Portrait : Francisco Van der Hoff

Francisco Van der Hoff a consacré sa vie à défendre les opprimés contre les injustices sociales.

 

Natif des Pays-Bas, il passe son enfance dans la ferme familiale, où sa mère élève 17 enfants ! Une véritable tribu dont chaque membre participe aux travaux agricoles. C’est sans doute de cette enfance communautaire et paysanne qu’il tiendra sa vocation. Après de brillantes études de sciences politiques et de théologie, il travaille au Chili comme prêtre-ouvrier.

L’arrivée au pouvoir de Pinochet l’oblige à rejoindre Mexico où il s’investit très activement dans les mouvements sociaux. Lourdement menacé, il est contraint de fuir la ville et gagne l’isthme de Tehuantépec. Embauché comme caféiculteur, il apprend ce nouveau métier ainsi que la langue zapotèque, et se fait adopter par la communauté paysanne, jusqu’à devenir lui-même producteur de café.

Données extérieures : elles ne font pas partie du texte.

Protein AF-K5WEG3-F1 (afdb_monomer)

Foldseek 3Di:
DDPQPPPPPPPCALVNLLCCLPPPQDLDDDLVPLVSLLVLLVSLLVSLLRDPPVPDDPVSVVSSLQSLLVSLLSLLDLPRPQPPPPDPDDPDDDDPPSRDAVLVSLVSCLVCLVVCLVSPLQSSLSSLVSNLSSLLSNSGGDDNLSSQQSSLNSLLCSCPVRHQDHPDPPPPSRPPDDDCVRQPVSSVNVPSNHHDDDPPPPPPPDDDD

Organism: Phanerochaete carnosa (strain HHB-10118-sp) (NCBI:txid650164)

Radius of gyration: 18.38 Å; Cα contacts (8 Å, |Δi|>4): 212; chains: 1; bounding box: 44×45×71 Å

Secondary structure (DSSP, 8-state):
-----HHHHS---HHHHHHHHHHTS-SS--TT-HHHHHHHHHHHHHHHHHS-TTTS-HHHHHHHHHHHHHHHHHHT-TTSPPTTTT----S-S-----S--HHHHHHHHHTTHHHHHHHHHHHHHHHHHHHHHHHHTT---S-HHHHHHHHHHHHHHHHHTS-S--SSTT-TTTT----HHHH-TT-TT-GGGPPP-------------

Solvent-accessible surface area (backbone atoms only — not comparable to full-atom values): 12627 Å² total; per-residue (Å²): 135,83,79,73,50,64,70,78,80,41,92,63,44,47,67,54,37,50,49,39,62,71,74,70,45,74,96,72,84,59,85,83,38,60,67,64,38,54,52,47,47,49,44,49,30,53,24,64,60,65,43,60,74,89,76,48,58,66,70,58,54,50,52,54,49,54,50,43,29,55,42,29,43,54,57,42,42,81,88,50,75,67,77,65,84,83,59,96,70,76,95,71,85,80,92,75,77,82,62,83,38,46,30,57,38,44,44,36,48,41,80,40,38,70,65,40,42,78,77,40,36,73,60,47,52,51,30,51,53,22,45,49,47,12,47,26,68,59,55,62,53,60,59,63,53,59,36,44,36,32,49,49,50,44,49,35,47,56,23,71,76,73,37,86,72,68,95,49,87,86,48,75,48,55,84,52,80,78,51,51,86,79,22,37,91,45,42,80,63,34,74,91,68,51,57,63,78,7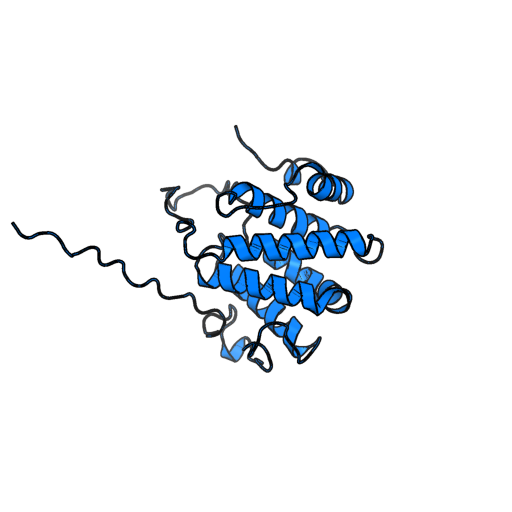4,75,77,72,85,83,82,83,83,89,86,132

Sequence (209 aa):
MCVSSVLEQGRTTPADCELLLANYIPSEFTHADQEPVEMFIATATVWLYRCDMRAASREILVDVLERMVRAADILSVESAAPADTAAGISQGGNRVEVRAGHEQWIQQLYFKDATLMEQYGALFRRLLHALEKAYKLDKLRGYQDGIRYHLHHALETSHNEYGSTCEVDGCPWIGHVKSSDDEGYWYDKCDLLSKSIRPASAADAHTEE

Mean predicted aligned error: 9.6 Å

pLDDT: mean 79.75, std 18.42, range [29.16, 97.31]

Nearest PDB structures (foldseek):
  6u1s-assembly1_A  TM=3.564E-01  e=1.211E+00  synthetic construct
  6xte-assembly1_A  TM=3.632E-01  e=3.795E+00  Homo sapiens
  6vfk-assembly1_B  TM=2.352E-01  e=1.152E+00  synthetic construct

Structure (mmCIF, N/CA/C/O backbone):
data_AF-K5WEG3-F1
#
_entry.id   AF-K5WEG3-F1
#
loop_
_atom_site.group_PDB
_atom_site.id
_atom_site.type_symbol
_atom_site.label_atom_id
_atom_site.label_alt_id
_atom_site.label_comp_id
_atom_site.label_asym_id
_atom_site.label_entity_id
_atom_site.label_seq_id
_atom_site.pdbx_PDB_ins_code
_atom_site.Cartn_x
_atom_site.Cartn_y
_atom_site.Cartn_z
_atom_site.occupancy
_atom_site.B_iso_or_equiv
_atom_site.auth_seq_id
_atom_site.auth_comp_id
_atom_site.auth_asym_id
_atom_site.auth_atom_id
_atom_site.pdbx_PDB_model_num
ATOM 1 N N . MET A 1 1 ? -11.267 24.835 -10.417 1.00 32.41 1 MET A N 1
ATOM 2 C CA . MET A 1 1 ? -11.306 25.035 -8.954 1.00 32.41 1 MET A CA 1
ATOM 3 C C . MET A 1 1 ? -10.256 24.114 -8.367 1.00 32.41 1 MET A C 1
ATOM 5 O O . MET A 1 1 ? -10.297 22.929 -8.657 1.00 32.41 1 MET A O 1
ATOM 9 N N . CYS A 1 2 ? -9.253 24.674 -7.691 1.00 29.16 2 CYS A N 1
ATOM 10 C CA . CYS A 1 2 ? -8.119 23.929 -7.151 1.00 29.16 2 CYS A CA 1
ATOM 11 C C . CYS A 1 2 ? -8.550 23.112 -5.935 1.00 29.16 2 CYS A C 1
ATOM 13 O O . CYS A 1 2 ? -8.888 23.695 -4.907 1.00 29.16 2 CYS A O 1
ATOM 15 N N . VAL A 1 3 ? -8.444 21.788 -6.013 1.00 40.25 3 VAL A N 1
ATOM 16 C CA . VAL A 1 3 ? -8.370 20.926 -4.828 1.00 40.25 3 VAL A CA 1
ATOM 17 C C . VAL A 1 3 ? -6.920 20.962 -4.334 1.00 40.25 3 VAL A C 1
ATOM 19 O O . VAL A 1 3 ? -6.211 19.963 -4.315 1.00 40.25 3 VAL A O 1
ATOM 22 N N . SER A 1 4 ? -6.426 22.155 -3.984 1.00 37.94 4 SER A N 1
ATOM 23 C CA . SER A 1 4 ? -5.247 22.244 -3.125 1.00 37.94 4 SER A CA 1
ATOM 24 C C . SER A 1 4 ? -5.685 21.744 -1.759 1.00 37.94 4 SER A C 1
ATOM 26 O O . SER A 1 4 ? -6.243 22.496 -0.969 1.00 37.94 4 SER A O 1
ATOM 28 N N . SER A 1 5 ? -5.498 20.444 -1.546 1.00 48.50 5 SER A N 1
ATOM 29 C CA . SER A 1 5 ? -5.069 19.859 -0.283 1.00 48.50 5 SER A CA 1
ATOM 30 C C . SER A 1 5 ? -5.541 20.609 0.971 1.00 48.50 5 SER A C 1
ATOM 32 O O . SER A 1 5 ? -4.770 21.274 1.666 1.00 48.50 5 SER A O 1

La suite, nous la connaissons, c’est la grande aventure du commerce équitable. Aujourd’hui, le Padre Van der Hoff habite le petit village zapotèque de BarrancaColorada, dans une vieille bâtisse où les livres abondent. Il cultive toujours du café, dit régulièrement la messe et continue à s’impliquer dans le développement de l’UCIRI. Il est âgé de 72 ans.

 

 

Droit de réponse : la dimension humaine du commerce équitable se fonde sur l’adhésion de tous les membres d’une communauté à une même stratégie. Cela implique de devoir trouver sans cesse des accords entre producteurs, négociants et organismes de contrôle. Est-ce viable face à la concurrence d’un marché à la réactivité quasi immédiate ?

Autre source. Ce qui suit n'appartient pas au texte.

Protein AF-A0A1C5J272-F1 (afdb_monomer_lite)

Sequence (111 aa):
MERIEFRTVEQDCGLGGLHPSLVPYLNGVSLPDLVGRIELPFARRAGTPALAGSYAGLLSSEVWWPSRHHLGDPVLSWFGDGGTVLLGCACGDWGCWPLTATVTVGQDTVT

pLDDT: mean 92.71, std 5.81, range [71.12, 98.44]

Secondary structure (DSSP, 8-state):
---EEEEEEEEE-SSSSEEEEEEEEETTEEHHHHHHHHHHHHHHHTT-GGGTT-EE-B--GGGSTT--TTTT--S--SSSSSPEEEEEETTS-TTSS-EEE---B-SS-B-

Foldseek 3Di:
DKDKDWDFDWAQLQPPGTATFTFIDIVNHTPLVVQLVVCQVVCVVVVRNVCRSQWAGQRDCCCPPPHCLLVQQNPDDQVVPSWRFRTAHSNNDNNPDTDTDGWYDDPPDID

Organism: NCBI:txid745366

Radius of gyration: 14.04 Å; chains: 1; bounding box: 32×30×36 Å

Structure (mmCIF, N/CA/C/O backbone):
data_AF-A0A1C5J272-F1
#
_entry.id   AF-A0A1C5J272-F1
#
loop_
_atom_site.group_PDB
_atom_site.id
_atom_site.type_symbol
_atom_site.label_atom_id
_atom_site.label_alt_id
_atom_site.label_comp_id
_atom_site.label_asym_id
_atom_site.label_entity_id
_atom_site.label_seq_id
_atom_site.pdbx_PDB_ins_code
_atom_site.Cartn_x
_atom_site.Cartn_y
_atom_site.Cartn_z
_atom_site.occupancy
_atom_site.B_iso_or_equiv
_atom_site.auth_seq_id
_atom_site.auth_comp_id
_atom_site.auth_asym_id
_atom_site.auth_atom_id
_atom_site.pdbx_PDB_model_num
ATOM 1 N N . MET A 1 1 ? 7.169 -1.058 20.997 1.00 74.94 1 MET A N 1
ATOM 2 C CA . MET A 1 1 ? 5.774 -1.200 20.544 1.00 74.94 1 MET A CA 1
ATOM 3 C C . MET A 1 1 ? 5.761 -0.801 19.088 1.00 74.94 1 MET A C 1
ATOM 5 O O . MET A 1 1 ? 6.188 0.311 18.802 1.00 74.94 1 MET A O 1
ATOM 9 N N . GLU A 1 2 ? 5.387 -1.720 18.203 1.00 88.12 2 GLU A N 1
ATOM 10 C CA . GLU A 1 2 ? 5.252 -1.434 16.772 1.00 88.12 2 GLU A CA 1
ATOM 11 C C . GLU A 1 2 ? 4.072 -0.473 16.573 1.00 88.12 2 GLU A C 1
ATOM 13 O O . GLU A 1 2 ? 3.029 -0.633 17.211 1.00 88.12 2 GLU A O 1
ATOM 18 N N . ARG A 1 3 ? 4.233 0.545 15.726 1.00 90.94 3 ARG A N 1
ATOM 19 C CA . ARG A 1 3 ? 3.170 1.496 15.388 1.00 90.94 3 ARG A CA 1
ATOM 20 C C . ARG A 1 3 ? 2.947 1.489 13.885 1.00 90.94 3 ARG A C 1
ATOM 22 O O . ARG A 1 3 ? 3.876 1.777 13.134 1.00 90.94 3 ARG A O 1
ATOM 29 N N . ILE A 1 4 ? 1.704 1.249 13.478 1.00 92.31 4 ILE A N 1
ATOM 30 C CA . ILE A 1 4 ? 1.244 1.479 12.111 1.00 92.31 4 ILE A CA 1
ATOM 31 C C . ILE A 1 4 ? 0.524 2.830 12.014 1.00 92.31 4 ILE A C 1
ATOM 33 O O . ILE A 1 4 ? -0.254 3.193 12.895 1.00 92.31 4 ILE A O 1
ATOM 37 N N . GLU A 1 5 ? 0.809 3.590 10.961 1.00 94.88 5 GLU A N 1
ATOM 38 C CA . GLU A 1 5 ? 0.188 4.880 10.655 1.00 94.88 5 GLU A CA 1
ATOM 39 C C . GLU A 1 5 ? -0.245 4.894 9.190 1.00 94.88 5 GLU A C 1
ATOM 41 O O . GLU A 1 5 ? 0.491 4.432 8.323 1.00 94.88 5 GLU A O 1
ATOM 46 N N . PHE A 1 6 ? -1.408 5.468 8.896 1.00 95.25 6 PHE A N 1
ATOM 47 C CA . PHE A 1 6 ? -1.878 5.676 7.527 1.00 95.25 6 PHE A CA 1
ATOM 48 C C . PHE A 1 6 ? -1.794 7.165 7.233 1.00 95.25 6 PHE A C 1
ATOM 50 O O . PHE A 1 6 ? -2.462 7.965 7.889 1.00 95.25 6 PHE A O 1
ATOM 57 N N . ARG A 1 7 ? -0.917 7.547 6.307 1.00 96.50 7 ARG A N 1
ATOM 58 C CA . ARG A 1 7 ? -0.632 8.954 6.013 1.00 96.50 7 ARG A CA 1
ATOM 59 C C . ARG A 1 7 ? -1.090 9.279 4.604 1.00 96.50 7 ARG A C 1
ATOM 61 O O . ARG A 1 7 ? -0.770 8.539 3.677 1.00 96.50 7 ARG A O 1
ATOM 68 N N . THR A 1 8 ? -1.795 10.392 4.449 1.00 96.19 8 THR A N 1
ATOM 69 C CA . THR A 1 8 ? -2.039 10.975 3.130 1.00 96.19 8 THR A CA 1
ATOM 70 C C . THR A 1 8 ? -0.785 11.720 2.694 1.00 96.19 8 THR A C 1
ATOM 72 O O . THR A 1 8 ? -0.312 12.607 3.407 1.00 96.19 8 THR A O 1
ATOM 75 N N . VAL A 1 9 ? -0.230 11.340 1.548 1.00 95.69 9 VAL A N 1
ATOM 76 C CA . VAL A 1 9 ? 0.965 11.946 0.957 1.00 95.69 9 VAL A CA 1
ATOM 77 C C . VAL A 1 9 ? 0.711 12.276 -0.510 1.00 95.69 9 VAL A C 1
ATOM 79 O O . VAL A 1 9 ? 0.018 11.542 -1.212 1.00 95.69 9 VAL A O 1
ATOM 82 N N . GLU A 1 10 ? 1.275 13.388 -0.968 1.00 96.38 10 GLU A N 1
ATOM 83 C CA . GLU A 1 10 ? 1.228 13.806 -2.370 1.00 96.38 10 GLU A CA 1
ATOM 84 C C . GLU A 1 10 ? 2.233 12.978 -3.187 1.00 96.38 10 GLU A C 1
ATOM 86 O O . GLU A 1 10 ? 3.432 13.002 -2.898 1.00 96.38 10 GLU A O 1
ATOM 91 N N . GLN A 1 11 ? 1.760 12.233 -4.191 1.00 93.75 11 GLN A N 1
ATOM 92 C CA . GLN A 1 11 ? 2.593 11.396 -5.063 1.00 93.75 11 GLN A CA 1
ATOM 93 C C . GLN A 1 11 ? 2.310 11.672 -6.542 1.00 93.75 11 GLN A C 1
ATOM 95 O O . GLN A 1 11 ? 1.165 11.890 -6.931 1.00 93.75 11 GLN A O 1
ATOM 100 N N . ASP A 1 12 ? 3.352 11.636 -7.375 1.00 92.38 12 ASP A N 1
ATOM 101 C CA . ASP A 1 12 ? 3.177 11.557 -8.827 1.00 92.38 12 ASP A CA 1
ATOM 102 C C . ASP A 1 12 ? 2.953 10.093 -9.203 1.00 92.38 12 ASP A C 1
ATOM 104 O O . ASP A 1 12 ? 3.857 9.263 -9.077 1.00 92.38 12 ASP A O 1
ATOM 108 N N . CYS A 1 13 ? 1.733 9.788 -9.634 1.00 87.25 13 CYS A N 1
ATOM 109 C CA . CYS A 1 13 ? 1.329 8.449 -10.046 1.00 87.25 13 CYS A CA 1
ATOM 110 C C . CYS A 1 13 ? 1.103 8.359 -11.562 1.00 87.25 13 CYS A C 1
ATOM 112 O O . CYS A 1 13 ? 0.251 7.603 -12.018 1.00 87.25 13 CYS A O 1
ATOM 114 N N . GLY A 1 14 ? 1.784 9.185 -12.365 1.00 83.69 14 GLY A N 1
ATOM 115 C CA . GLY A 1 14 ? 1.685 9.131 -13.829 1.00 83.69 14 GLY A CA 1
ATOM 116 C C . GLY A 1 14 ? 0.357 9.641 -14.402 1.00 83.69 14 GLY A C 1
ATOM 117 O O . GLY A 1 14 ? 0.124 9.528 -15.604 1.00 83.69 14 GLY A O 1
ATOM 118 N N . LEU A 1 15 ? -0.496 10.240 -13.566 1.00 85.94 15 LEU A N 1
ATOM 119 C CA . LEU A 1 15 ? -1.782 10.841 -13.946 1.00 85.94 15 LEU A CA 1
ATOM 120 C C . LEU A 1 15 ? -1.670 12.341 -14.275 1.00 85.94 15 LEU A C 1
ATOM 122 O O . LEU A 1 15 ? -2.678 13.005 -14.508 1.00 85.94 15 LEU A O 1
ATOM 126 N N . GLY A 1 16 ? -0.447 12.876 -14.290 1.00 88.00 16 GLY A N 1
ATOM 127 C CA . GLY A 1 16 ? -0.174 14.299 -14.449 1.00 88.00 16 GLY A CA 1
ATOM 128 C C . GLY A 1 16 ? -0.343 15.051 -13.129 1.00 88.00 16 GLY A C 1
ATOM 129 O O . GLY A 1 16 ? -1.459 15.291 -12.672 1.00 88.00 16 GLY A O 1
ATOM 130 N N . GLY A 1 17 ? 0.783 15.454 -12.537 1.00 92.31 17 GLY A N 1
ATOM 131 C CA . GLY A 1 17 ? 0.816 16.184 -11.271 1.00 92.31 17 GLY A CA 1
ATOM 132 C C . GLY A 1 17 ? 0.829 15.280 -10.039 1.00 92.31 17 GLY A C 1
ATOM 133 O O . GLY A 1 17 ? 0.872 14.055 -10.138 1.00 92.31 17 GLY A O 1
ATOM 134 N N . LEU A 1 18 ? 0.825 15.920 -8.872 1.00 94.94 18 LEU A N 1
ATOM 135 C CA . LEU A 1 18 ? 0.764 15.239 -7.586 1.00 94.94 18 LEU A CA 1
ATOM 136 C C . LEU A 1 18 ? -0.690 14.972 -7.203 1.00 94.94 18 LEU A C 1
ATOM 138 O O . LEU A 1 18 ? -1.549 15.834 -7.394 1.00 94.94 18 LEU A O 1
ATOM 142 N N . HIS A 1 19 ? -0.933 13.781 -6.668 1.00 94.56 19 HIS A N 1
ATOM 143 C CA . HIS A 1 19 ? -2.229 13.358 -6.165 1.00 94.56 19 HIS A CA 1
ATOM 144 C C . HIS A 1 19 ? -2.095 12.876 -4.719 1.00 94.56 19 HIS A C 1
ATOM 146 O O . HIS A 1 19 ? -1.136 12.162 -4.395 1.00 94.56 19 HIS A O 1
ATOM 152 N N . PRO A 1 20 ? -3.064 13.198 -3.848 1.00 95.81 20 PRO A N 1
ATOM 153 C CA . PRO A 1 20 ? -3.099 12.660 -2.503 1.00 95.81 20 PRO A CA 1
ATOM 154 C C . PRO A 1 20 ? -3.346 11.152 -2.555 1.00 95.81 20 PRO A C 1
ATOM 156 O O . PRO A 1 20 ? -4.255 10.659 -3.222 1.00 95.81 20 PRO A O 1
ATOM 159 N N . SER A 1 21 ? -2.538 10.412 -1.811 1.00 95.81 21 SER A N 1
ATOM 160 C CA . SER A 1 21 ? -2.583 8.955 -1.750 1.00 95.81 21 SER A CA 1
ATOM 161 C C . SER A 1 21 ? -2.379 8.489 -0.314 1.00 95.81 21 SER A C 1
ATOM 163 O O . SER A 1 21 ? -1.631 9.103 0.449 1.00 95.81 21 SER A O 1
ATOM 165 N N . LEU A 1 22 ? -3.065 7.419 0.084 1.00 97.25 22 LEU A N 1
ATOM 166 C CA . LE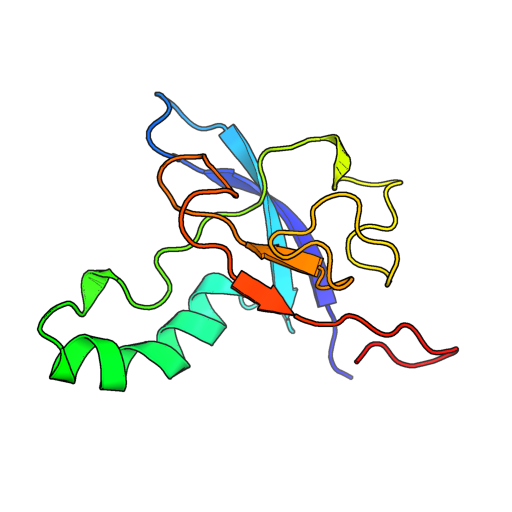U A 1 22 ? -2.931 6.855 1.423 1.00 97.25 22 LEU A CA 1
ATOM 167 C C . LEU A 1 22 ? -1.818 5.806 1.438 1.00 97.25 22 LEU A C 1
ATOM 169 O O . LEU A 1 22 ? -1.897 4.805 0.725 1.00 97.25 22 LEU A O 1
ATOM 173 N N . VAL A 1 23 ? -0.794 6.027 2.261 1.00 97.31 23 VAL A N 1
ATOM 174 C CA . VAL A 1 23 ? 0.366 5.137 2.390 1.00 97.31 23 VAL A CA 1
ATOM 175 C C . VAL A 1 23 ? 0.476 4.633 3.834 1.00 97.31 23 VAL A C 1
ATOM 177 O O . VAL A 1 23 ? 0.506 5.451 4.762 1.00 97.31 23 VAL A O 1
ATOM 180 N N . PRO A 1 24 ? 0.564 3.308 4.058 1.00 96.69 24 PRO A N 1
ATOM 181 C CA . PRO A 1 24 ? 0.889 2.746 5.363 1.00 96.69 24 PRO A CA 1
ATOM 182 C C . PRO A 1 24 ? 2.364 2.961 5.727 1.00 96.69 24 PRO A C 1
ATOM 184 O O . PRO A 1 24 ? 3.262 2.784 4.902 1.00 96.69 24 PRO A O 1
ATOM 187 N N . TYR A 1 25 ? 2.615 3.285 6.990 1.00 97.81 25 TYR A N 1
ATOM 188 C CA . TYR A 1 25 ? 3.939 3.409 7.589 1.00 97.81 25 TYR A CA 1
ATOM 189 C C . TYR A 1 25 ? 4.027 2.509 8.816 1.00 97.81 25 TYR A C 1
ATOM 191 O O . TYR A 1 25 ? 3.165 2.581 9.687 1.00 97.81 25 TYR A O 1
ATOM 199 N N . LEU A 1 26 ? 5.092 1.718 8.922 1.00 95.94 26 LEU A N 1
ATOM 200 C CA . LEU A 1 26 ? 5.421 0.944 10.117 1.00 95.94 26 LEU A CA 1
ATOM 201 C C . LEU A 1 26 ? 6.643 1.569 10.784 1.00 95.94 26 LEU A C 1
ATOM 203 O O . LEU A 1 26 ? 7.706 1.689 10.173 1.00 95.94 26 LEU A O 1
ATOM 207 N N . ASN A 1 27 ? 6.483 2.003 12.034 1.00 95.88 27 ASN A N 1
ATOM 208 C CA . ASN A 1 27 ? 7.518 2.693 12.809 1.00 95.88 27 ASN A CA 1
ATOM 209 C C . ASN A 1 27 ? 8.159 3.870 12.046 1.00 95.88 27 ASN A C 1
ATOM 211 O O . ASN A 1 27 ? 9.361 4.115 12.141 1.00 95.88 27 ASN A O 1
ATOM 215 N N . GLY A 1 28 ? 7.357 4.589 11.254 1.00 96.88 28 GLY A N 1
ATOM 216 C CA . GLY A 1 28 ? 7.806 5.721 10.443 1.00 96.88 28 GLY A CA 1
ATOM 217 C C . GLY A 1 28 ? 8.483 5.365 9.114 1.00 96.88 28 GLY A C 1
ATOM 218 O O . GLY A 1 28 ? 8.834 6.285 8.378 1.00 96.88 28 GLY A O 1
ATOM 219 N N . VAL A 1 29 ? 8.627 4.083 8.763 1.00 97.75 29 VAL A N 1
A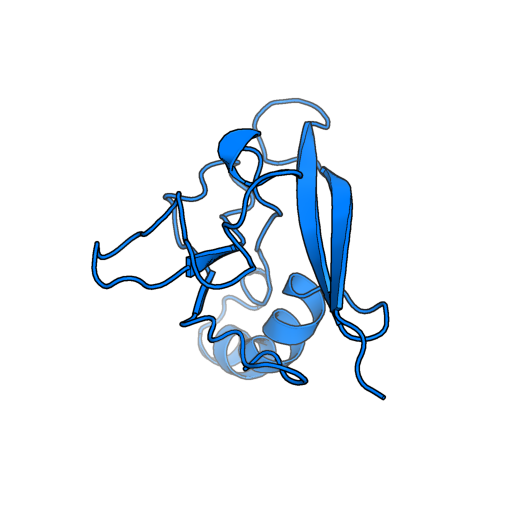TOM 220 C CA . VAL A 1 29 ? 9.115 3.632 7.447 1.00 97.75 29 VAL A CA 1
ATOM 221 C C . VAL A 1 29 ? 7.924 3.296 6.555 1.00 97.75 29 VAL A C 1
ATOM 223 O O . VAL A 1 29 ? 7.009 2.604 6.999 1.00 97.75 29 VAL A O 1
ATOM 226 N N . SER A 1 30 ? 7.920 3.784 5.314 1.00 97.75 30 SER A N 1
ATOM 227 C CA . SER A 1 30 ? 6.822 3.519 4.381 1.00 97.75 30 SER A CA 1
ATOM 228 C C . SER A 1 30 ? 6.763 2.032 4.010 1.00 97.75 30 SER A C 1
ATOM 230 O O . SER A 1 30 ? 7.794 1.360 3.908 1.00 97.75 30 SER A O 1
ATOM 232 N N . LEU A 1 31 ? 5.559 1.500 3.801 1.00 97.44 31 LEU A N 1
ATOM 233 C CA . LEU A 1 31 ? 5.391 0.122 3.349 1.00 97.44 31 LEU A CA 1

En effet, des communautés telles que l’UCIRI obéissent à la loi du « consensus », source d’une grande complexité et parfois d’une extrême lenteur dans les mouvements. Chaque décision doit être prise à l’unanimité. Parallèlement, les coyotes sévissent toujours, surtout lorsque les cours du café remontent : ils peuvent alors offrir un prix concurrentiel, certes plus bas que celui de l’UCIRI, mais payé cash. Ils jouissent d’une réactivité immédiate pour ajuster leurs prix, un coup de téléphone portable leur suffit, alors que la coopérative doit entamer de multiples procédures pour mettre tout le monde d’accord. C’est pourquoi 40 % des producteurs de l’isthme travaillent encore avec les coyotes ! Mais il faut aussi savoir que, si les décisions sont longues à prendre à l’UCIRI, elles aboutissent à l’accord de 2500 familles sur des objectifs et une stratégie. Celles-ci représentent alors un hyper contrepouvoir commercial et politique.

 

Humanité bien ordonnée…

Une marque peut-elle se découvrir une vocation, au même titre qu’un être humain ? Poser cette question, c’est oublier qu’une entreprise n’est rien d’autre qu’une collectivité d’hommes et de femmes réunis autour d’un projet commun. Regroupé derrière son capitaine Jean-Pierre Blanc, le personnel de Malongo forme un équipage où chacun donne le meilleur de soi pour maintenir le navire Malongo dans son cap, sur la mer houleuse du marché international. Avant de s’enorgueillir d’avoir privilégié la dimension humaine dans ses partenariats avec les producteurs, Malongo s’attache au respect de la personne humaine à l’intérieur même de son entreprise. Le bien-être des salariés est une valeur essentielle de l’éthique maison.

 

Le Manifeste des pauvres

Après plus de 20 années d’échanges passionnés, Jean-Pierre Blanc encourage Francisco Van der Hoff à se lancer dans la rédaction d’un message d’espoir à l’adresse des consommateurs et des nouvelles générations. C’est au terme de plusieurs journées passées ensemble dans un lieu confidentiel du Mexique, avec l’aide du journaliste Aymeric Mantoux et l’appui de l’éditeur E. Bonnier, que naît le « Manifeste des pauvres », une réflexion, une protestation et un ensemble de propositions qui synthétisent la pensée du « père du commerce équitable ». Un livre dressé contre l’obscurantisme des marchés et le charity business, qui pose les bases d’une alternative au néolibéralisme, pour l’émergence d’une « économie sociale solidaire ». Une lecture fondamentale pour tous ceux qui veulent connaître et comprendre le commerce équitable.